Embedded signal processors traditionally have been built with clusters of general-purpose floating-point processors. FPGAs usually have been used on the edges of the cluster to perform signal conditioning, while the hard processing work was reserved for the PowerPCs. Current technology makes it possible to do significant, useful signal processing work in clusters of tightly connected FPGAs instead, and this approach has significant advantages over general-purpose processors.

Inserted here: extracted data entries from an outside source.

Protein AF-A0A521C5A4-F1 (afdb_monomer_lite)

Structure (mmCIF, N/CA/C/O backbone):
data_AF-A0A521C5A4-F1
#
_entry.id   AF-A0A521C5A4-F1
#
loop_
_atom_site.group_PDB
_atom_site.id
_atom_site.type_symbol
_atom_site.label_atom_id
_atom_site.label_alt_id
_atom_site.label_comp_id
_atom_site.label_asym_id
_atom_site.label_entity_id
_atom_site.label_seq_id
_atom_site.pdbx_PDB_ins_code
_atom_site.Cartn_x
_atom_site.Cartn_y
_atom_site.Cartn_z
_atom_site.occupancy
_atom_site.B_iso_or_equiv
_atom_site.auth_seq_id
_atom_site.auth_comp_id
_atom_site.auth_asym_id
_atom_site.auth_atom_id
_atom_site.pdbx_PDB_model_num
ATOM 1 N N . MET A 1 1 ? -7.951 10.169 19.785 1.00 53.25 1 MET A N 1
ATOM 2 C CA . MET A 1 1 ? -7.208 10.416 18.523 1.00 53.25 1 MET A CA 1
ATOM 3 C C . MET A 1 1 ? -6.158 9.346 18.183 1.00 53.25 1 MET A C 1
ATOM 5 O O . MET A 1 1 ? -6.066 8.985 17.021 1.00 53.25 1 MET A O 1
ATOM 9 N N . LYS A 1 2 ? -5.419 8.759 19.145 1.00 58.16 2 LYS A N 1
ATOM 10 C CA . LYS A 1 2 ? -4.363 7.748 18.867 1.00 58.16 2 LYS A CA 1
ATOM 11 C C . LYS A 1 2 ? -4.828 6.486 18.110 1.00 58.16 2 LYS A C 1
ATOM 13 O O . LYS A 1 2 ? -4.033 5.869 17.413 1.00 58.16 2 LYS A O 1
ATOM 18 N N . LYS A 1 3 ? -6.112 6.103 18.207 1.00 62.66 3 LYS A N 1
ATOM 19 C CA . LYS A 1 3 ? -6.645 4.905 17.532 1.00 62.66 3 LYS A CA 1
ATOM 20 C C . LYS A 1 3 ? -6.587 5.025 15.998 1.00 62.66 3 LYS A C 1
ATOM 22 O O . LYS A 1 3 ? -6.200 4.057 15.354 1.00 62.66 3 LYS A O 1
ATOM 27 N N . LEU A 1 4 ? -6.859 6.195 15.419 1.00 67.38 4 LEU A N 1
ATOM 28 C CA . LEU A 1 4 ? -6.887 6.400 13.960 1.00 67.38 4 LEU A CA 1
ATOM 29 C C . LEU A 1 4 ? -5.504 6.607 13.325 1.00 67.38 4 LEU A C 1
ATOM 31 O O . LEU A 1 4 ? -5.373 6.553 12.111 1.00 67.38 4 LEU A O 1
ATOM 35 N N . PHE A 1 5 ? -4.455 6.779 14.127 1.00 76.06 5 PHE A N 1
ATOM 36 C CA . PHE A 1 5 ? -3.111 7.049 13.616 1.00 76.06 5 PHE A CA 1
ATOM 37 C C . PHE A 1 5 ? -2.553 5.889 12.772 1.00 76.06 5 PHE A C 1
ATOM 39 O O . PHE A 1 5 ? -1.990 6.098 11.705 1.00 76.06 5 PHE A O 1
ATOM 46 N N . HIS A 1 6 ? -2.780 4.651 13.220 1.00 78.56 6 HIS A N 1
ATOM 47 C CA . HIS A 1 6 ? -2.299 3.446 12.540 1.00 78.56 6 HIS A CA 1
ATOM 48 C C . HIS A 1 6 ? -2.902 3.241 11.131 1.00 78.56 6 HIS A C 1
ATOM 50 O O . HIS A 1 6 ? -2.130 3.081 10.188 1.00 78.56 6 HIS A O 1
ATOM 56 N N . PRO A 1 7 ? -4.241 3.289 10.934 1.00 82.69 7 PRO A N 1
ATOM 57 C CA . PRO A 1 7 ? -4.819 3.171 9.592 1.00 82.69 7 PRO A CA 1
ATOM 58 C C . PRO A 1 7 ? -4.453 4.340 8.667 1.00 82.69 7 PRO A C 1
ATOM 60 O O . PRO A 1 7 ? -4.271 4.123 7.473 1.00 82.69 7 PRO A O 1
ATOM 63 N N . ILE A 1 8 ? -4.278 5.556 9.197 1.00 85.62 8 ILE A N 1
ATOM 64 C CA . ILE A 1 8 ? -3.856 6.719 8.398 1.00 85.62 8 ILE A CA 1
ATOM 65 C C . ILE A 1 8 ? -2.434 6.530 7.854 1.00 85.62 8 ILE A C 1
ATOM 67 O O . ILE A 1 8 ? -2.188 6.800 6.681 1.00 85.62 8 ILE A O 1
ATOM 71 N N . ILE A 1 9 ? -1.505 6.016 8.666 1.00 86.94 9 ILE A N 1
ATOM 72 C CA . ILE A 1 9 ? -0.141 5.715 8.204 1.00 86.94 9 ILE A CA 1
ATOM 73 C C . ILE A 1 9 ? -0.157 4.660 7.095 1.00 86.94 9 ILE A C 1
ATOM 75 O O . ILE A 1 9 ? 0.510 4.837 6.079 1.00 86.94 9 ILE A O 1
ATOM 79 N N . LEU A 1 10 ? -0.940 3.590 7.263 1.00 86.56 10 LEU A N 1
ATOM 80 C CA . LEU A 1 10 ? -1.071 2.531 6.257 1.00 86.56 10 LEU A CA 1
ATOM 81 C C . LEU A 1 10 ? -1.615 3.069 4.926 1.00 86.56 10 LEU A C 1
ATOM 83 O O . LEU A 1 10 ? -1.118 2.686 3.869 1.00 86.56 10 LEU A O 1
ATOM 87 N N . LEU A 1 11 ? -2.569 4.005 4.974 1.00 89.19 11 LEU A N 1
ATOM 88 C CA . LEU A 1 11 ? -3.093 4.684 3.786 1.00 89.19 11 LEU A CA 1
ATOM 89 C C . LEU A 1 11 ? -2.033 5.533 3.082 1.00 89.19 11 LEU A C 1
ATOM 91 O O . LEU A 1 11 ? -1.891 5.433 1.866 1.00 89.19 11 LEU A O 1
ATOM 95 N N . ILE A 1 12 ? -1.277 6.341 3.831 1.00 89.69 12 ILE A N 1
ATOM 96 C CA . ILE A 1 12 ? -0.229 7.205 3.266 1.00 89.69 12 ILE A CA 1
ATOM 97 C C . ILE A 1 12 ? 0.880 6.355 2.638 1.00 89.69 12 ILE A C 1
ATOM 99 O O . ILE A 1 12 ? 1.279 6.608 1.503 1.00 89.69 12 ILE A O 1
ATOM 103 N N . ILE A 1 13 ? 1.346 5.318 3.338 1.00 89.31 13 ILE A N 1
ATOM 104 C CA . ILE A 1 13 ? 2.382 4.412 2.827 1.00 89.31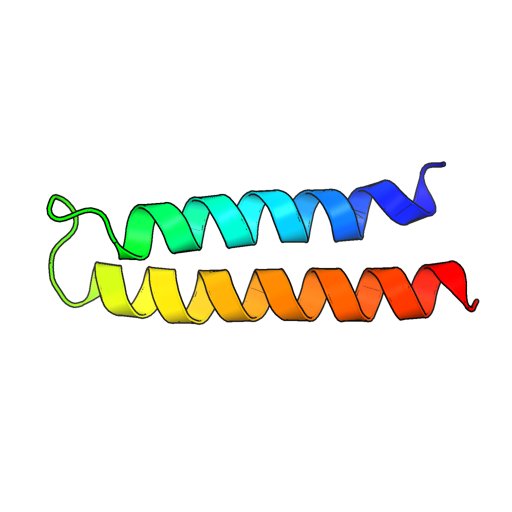 13 ILE A CA 1
ATOM 105 C C . ILE A 1 13 ? 1.876 3.657 1.593 1.00 89.31 13 ILE A C 1
ATOM 107 O O . ILE A 1 13 ? 2.583 3.599 0.590 1.00 89.31 13 ILE A O 1
ATOM 111 N N . GLY A 1 14 ? 0.651 3.123 1.635 1.00 88.12 14 GLY A N 1
ATOM 112 C CA . GLY A 1 14 ? 0.042 2.436 0.494 1.00 88.12 14 GLY A CA 1
ATOM 113 C C . GLY A 1 14 ? -0.097 3.344 -0.730 1.00 88.12 14 GLY A C 1
ATOM 114 O O . GLY A 1 14 ? 0.207 2.924 -1.844 1.00 88.12 14 GLY A O 1
ATOM 115 N N . PHE A 1 15 ? -0.471 4.610 -0.525 1.00 88.50 15 PHE A N 1
ATOM 116 C CA . PHE A 1 15 ? -0.572 5.608 -1.590 1.00 88.50 15 PHE A CA 1
ATOM 117 C C . PHE A 1 15 ? 0.791 5.945 -2.208 1.00 88.50 15 PHE A C 1
ATOM 119 O O . PHE A 1 15 ? 0.922 5.964 -3.430 1.00 88.50 15 PHE A O 1
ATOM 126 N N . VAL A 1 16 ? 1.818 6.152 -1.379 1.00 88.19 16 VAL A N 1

A general-purpose processor’s biggest limitation is the imbalance between I/O and processing. There is only one path to and from main memory. The processor can perform complex calculations faster than it can fetch operands or store results. The result is that many algorithms wind up I/O bound, limited by the access speed rather than the calculation times.

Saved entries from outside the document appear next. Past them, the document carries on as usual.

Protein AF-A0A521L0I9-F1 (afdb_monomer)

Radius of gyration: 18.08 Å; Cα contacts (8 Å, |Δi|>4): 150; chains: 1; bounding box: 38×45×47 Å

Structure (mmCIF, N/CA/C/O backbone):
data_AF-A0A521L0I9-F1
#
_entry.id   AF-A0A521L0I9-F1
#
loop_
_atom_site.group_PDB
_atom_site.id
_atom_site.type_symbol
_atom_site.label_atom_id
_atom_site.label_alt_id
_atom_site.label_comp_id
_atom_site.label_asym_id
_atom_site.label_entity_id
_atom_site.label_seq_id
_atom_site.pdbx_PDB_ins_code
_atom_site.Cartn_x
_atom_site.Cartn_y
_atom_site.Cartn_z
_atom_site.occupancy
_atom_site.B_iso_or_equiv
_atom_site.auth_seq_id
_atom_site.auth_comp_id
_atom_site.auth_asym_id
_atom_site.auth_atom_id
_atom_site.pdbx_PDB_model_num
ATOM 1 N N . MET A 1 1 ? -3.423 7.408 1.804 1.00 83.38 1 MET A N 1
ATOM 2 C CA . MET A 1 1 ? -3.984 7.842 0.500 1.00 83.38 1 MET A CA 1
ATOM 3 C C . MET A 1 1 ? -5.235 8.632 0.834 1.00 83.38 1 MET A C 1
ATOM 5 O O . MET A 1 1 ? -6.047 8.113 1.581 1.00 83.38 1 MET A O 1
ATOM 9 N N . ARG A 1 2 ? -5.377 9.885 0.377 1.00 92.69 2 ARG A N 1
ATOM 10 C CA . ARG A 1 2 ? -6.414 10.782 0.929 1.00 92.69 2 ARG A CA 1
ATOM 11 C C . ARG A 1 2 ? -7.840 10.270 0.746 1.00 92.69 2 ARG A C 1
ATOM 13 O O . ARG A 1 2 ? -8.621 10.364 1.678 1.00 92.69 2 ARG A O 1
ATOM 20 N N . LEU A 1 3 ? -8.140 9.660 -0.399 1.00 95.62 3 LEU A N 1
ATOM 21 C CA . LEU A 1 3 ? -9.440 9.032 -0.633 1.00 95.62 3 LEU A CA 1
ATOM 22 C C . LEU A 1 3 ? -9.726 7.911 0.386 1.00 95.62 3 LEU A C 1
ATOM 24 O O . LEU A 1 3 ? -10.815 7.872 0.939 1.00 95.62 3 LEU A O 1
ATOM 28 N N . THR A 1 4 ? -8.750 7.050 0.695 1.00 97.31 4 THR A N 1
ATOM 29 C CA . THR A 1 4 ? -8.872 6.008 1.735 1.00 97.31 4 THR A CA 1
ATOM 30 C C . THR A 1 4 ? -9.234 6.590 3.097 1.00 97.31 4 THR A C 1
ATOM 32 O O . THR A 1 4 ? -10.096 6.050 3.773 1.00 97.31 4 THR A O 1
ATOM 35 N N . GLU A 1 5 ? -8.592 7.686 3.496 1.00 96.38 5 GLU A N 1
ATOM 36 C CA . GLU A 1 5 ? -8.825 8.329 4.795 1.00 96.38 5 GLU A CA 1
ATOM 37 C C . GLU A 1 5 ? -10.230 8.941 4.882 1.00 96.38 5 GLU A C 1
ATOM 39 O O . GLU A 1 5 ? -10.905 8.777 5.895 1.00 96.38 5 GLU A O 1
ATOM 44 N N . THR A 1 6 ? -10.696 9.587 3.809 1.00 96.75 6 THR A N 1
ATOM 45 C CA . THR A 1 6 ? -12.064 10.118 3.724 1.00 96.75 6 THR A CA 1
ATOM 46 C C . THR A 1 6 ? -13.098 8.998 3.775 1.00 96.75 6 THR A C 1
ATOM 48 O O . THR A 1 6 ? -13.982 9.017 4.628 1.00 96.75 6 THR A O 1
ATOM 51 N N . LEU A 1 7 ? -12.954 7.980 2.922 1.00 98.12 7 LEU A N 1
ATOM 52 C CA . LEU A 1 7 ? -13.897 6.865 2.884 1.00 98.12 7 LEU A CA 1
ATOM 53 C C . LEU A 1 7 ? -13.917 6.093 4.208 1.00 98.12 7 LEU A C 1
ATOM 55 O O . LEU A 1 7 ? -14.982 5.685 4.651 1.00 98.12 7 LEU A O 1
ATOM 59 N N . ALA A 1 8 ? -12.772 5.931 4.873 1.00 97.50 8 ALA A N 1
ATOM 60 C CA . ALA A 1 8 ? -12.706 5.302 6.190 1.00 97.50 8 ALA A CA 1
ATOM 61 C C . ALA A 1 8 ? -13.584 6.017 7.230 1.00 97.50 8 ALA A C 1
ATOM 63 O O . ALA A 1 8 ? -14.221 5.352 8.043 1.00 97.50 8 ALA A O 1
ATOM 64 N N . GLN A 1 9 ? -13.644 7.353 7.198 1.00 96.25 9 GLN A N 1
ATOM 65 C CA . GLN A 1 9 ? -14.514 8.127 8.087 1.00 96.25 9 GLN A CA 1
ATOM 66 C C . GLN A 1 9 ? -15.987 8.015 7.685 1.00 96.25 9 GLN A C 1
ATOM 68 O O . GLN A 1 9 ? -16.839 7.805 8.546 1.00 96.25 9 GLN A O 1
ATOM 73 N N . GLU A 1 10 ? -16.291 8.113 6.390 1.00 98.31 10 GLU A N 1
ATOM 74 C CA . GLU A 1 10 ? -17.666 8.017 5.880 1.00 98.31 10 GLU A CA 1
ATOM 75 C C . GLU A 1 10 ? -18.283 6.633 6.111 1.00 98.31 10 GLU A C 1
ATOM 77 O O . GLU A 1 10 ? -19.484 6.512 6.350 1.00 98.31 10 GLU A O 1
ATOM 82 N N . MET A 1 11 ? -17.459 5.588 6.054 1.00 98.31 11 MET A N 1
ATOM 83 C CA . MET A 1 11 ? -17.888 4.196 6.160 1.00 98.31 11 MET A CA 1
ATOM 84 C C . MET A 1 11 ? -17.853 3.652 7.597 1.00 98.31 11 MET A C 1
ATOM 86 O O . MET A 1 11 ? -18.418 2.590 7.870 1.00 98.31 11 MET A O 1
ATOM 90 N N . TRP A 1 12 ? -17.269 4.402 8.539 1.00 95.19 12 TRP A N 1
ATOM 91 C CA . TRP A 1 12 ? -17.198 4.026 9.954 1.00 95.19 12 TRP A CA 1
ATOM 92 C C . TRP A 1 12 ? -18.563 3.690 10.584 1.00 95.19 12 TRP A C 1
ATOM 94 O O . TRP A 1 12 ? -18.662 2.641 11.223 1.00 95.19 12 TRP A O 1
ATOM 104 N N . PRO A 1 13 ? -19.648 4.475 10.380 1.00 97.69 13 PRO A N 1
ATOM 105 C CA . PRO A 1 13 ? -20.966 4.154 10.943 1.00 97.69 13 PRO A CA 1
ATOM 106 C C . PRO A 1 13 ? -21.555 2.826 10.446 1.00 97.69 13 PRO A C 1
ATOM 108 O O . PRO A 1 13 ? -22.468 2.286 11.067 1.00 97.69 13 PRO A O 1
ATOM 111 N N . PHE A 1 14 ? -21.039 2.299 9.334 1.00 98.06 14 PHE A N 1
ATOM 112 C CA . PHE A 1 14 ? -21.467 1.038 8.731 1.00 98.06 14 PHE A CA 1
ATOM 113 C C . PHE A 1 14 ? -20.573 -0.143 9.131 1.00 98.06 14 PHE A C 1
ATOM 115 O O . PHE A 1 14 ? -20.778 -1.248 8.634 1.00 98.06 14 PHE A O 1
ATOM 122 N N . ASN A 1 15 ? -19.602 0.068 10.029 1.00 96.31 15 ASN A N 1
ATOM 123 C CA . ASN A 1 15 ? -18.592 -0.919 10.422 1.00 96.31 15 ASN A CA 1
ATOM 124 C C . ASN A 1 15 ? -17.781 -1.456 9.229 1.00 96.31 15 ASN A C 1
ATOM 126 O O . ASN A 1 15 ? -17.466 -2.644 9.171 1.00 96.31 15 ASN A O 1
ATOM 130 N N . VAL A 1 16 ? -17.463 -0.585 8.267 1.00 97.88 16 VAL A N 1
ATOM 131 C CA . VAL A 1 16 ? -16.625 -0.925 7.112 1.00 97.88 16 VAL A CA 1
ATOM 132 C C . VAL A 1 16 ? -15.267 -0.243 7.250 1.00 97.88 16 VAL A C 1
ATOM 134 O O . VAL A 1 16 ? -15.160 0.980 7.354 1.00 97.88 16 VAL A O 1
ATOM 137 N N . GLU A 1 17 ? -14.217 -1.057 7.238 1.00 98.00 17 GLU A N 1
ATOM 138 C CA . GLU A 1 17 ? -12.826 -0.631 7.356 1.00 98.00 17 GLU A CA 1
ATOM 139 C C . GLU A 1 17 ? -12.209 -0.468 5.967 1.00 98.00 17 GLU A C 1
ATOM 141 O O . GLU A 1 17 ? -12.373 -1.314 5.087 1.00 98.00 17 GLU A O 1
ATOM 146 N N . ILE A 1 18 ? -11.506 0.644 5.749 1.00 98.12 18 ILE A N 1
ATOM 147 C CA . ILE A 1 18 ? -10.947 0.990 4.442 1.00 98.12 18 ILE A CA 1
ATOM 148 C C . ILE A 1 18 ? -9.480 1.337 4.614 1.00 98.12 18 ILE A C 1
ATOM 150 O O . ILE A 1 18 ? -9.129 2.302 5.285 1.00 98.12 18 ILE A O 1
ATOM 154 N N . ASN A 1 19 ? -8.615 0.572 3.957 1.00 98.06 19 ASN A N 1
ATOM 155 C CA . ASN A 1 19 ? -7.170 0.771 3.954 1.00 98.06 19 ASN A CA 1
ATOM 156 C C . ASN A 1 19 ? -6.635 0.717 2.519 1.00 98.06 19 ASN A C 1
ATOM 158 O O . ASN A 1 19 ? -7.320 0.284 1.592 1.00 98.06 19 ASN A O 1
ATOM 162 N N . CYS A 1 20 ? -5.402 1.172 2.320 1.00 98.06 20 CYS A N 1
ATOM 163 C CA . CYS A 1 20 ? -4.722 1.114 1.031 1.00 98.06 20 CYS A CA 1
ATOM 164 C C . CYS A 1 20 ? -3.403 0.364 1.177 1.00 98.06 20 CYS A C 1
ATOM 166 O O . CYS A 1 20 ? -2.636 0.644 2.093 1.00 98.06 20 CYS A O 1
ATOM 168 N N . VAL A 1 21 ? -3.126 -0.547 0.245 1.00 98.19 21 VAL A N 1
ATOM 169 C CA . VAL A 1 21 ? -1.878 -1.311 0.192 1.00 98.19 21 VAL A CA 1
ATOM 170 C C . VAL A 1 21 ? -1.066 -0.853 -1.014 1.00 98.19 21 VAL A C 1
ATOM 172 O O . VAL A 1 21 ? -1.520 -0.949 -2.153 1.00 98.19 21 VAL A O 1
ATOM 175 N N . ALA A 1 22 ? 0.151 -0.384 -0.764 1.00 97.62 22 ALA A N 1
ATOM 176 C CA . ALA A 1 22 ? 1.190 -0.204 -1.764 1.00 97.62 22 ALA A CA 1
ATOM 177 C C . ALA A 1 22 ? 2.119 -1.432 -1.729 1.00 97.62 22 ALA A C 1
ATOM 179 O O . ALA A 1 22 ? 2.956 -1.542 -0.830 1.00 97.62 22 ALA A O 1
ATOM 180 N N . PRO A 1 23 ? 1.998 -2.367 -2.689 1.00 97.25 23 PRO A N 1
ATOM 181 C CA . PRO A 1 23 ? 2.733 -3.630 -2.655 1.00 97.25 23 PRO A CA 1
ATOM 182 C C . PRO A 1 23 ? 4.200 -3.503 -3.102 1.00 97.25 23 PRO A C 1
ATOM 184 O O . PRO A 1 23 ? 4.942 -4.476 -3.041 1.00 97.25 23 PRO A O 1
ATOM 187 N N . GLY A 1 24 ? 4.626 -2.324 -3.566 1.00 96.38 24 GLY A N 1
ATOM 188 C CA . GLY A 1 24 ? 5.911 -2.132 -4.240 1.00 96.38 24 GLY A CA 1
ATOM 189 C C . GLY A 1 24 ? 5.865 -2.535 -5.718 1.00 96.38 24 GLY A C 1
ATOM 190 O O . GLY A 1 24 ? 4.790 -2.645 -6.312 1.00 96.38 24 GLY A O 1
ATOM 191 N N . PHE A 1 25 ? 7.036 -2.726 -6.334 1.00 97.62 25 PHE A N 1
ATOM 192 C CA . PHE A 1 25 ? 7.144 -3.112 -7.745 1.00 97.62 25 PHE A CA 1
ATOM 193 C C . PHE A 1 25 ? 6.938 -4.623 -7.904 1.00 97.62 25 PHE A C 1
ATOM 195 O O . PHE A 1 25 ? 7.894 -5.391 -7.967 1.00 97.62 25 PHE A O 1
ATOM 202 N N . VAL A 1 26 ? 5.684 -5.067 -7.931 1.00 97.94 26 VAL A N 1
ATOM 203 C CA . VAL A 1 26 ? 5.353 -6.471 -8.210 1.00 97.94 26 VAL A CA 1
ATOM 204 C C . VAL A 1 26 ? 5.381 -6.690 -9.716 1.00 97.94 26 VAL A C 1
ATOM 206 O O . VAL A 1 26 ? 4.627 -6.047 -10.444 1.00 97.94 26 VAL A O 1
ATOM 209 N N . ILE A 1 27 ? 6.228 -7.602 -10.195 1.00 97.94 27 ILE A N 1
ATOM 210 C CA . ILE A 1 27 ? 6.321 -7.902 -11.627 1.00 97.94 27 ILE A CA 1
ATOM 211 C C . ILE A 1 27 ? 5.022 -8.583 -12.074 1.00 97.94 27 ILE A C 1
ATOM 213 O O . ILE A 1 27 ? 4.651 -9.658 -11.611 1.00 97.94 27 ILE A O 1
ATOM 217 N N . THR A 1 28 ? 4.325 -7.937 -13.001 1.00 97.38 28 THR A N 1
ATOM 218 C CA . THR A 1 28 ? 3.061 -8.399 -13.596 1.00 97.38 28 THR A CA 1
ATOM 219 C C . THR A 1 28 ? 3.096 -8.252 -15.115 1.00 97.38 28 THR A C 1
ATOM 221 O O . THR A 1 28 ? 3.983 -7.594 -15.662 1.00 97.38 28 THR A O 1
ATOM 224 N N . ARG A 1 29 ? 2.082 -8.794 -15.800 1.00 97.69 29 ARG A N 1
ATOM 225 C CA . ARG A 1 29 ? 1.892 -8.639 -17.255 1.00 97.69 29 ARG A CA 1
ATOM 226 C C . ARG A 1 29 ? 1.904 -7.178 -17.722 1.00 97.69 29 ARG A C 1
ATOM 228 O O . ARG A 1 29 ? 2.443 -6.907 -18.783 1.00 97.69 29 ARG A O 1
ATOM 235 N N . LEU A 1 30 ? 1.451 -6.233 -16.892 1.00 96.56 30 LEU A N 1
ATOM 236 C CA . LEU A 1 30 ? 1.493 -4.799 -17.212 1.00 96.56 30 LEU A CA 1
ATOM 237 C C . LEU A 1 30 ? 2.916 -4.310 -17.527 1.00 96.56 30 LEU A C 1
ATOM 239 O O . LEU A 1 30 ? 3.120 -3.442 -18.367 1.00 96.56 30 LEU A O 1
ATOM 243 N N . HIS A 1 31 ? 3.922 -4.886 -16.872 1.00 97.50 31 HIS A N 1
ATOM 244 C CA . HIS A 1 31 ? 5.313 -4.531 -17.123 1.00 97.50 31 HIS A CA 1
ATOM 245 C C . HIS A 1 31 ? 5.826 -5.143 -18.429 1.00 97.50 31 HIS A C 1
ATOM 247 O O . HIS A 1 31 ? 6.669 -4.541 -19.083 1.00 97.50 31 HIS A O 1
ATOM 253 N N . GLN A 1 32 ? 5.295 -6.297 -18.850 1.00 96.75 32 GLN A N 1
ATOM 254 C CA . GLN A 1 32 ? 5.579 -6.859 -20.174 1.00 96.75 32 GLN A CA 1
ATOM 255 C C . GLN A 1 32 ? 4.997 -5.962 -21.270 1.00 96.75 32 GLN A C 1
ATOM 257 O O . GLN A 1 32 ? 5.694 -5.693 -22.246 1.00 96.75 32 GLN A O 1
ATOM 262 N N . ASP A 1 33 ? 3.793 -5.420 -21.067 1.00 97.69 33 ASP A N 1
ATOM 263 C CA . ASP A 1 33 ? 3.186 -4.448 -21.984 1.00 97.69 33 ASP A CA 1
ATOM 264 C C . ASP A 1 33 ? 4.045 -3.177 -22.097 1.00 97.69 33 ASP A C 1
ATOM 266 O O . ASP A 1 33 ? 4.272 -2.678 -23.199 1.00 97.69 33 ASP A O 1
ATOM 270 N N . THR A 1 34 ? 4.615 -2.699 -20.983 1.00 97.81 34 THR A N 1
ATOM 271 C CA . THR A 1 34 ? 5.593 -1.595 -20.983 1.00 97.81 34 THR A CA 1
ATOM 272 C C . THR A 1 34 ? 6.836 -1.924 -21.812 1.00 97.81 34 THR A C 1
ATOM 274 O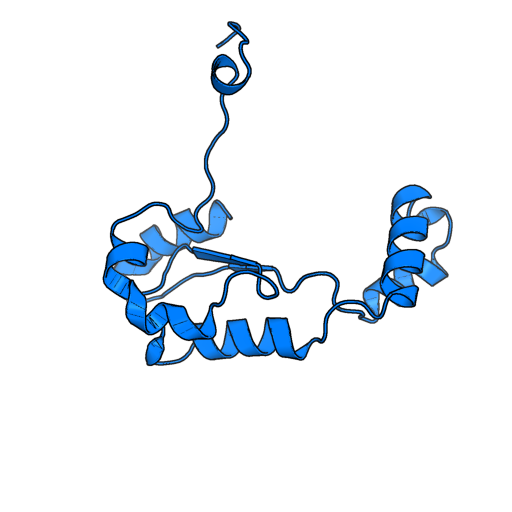 O . THR A 1 34 ? 7.286 -1.091 -22.598 1.00 97.81 34 THR A O 1
ATOM 277 N N . ILE A 1 35 ? 7.398 -3.130 -21.664 1.00 97.81 35 ILE A N 1
ATOM 278 C CA . ILE A 1 35 ? 8.567 -3.566 -22.447 1.00 97.81 35 ILE A CA 1
ATOM 279 C C . ILE A 1 35 ? 8.220 -3.655 -23.937 1.00 97.81 35 ILE A C 1
ATOM 281 O O . ILE A 1 35 ? 8.985 -3.166 -24.768 1.00 97.81 35 ILE A O 1
ATOM 285 N N . ALA A 1 36 ? 7.062 -4.229 -24.270 1.00 98.00 36 ALA A N 1
ATOM 286 C CA . ALA A 1 36 ? 6.594 -4.390 -25.642 1.00 98.00 36 ALA A CA 1
ATOM 287 C C . ALA A 1 36 ? 6.289 -3.044 -26.321 1.00 98.00 36 ALA A C 1
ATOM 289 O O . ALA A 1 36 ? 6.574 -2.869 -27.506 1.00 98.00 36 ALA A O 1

Advanced processors with on-chip caches can do better, but only if the next operand is already in the cache. It often isn’t, so the operation stalls while it is fetched. These processors work best on problems that have a high ratio of processing steps to I/O points, such as long fast Fourier transforms (FFTs). General-purpose processors aren’t a good solution for short FFTs, or finite impulse response (FIR) filters, since each input point is used in just a few calculations. The processor spends most of its time waiting for the memory interface.
In an FPGA, in contrast, an application can have many simple signal processing streams running in parallel. An FPGA can process many signals in the time a general-purpose processor would do one. A typical FPGA can have hundreds of I/O pins, as well as thousands of logic blocks that can be used to implement FIR filters. The ratio of processing power to input-output is much better balanced for signal processing.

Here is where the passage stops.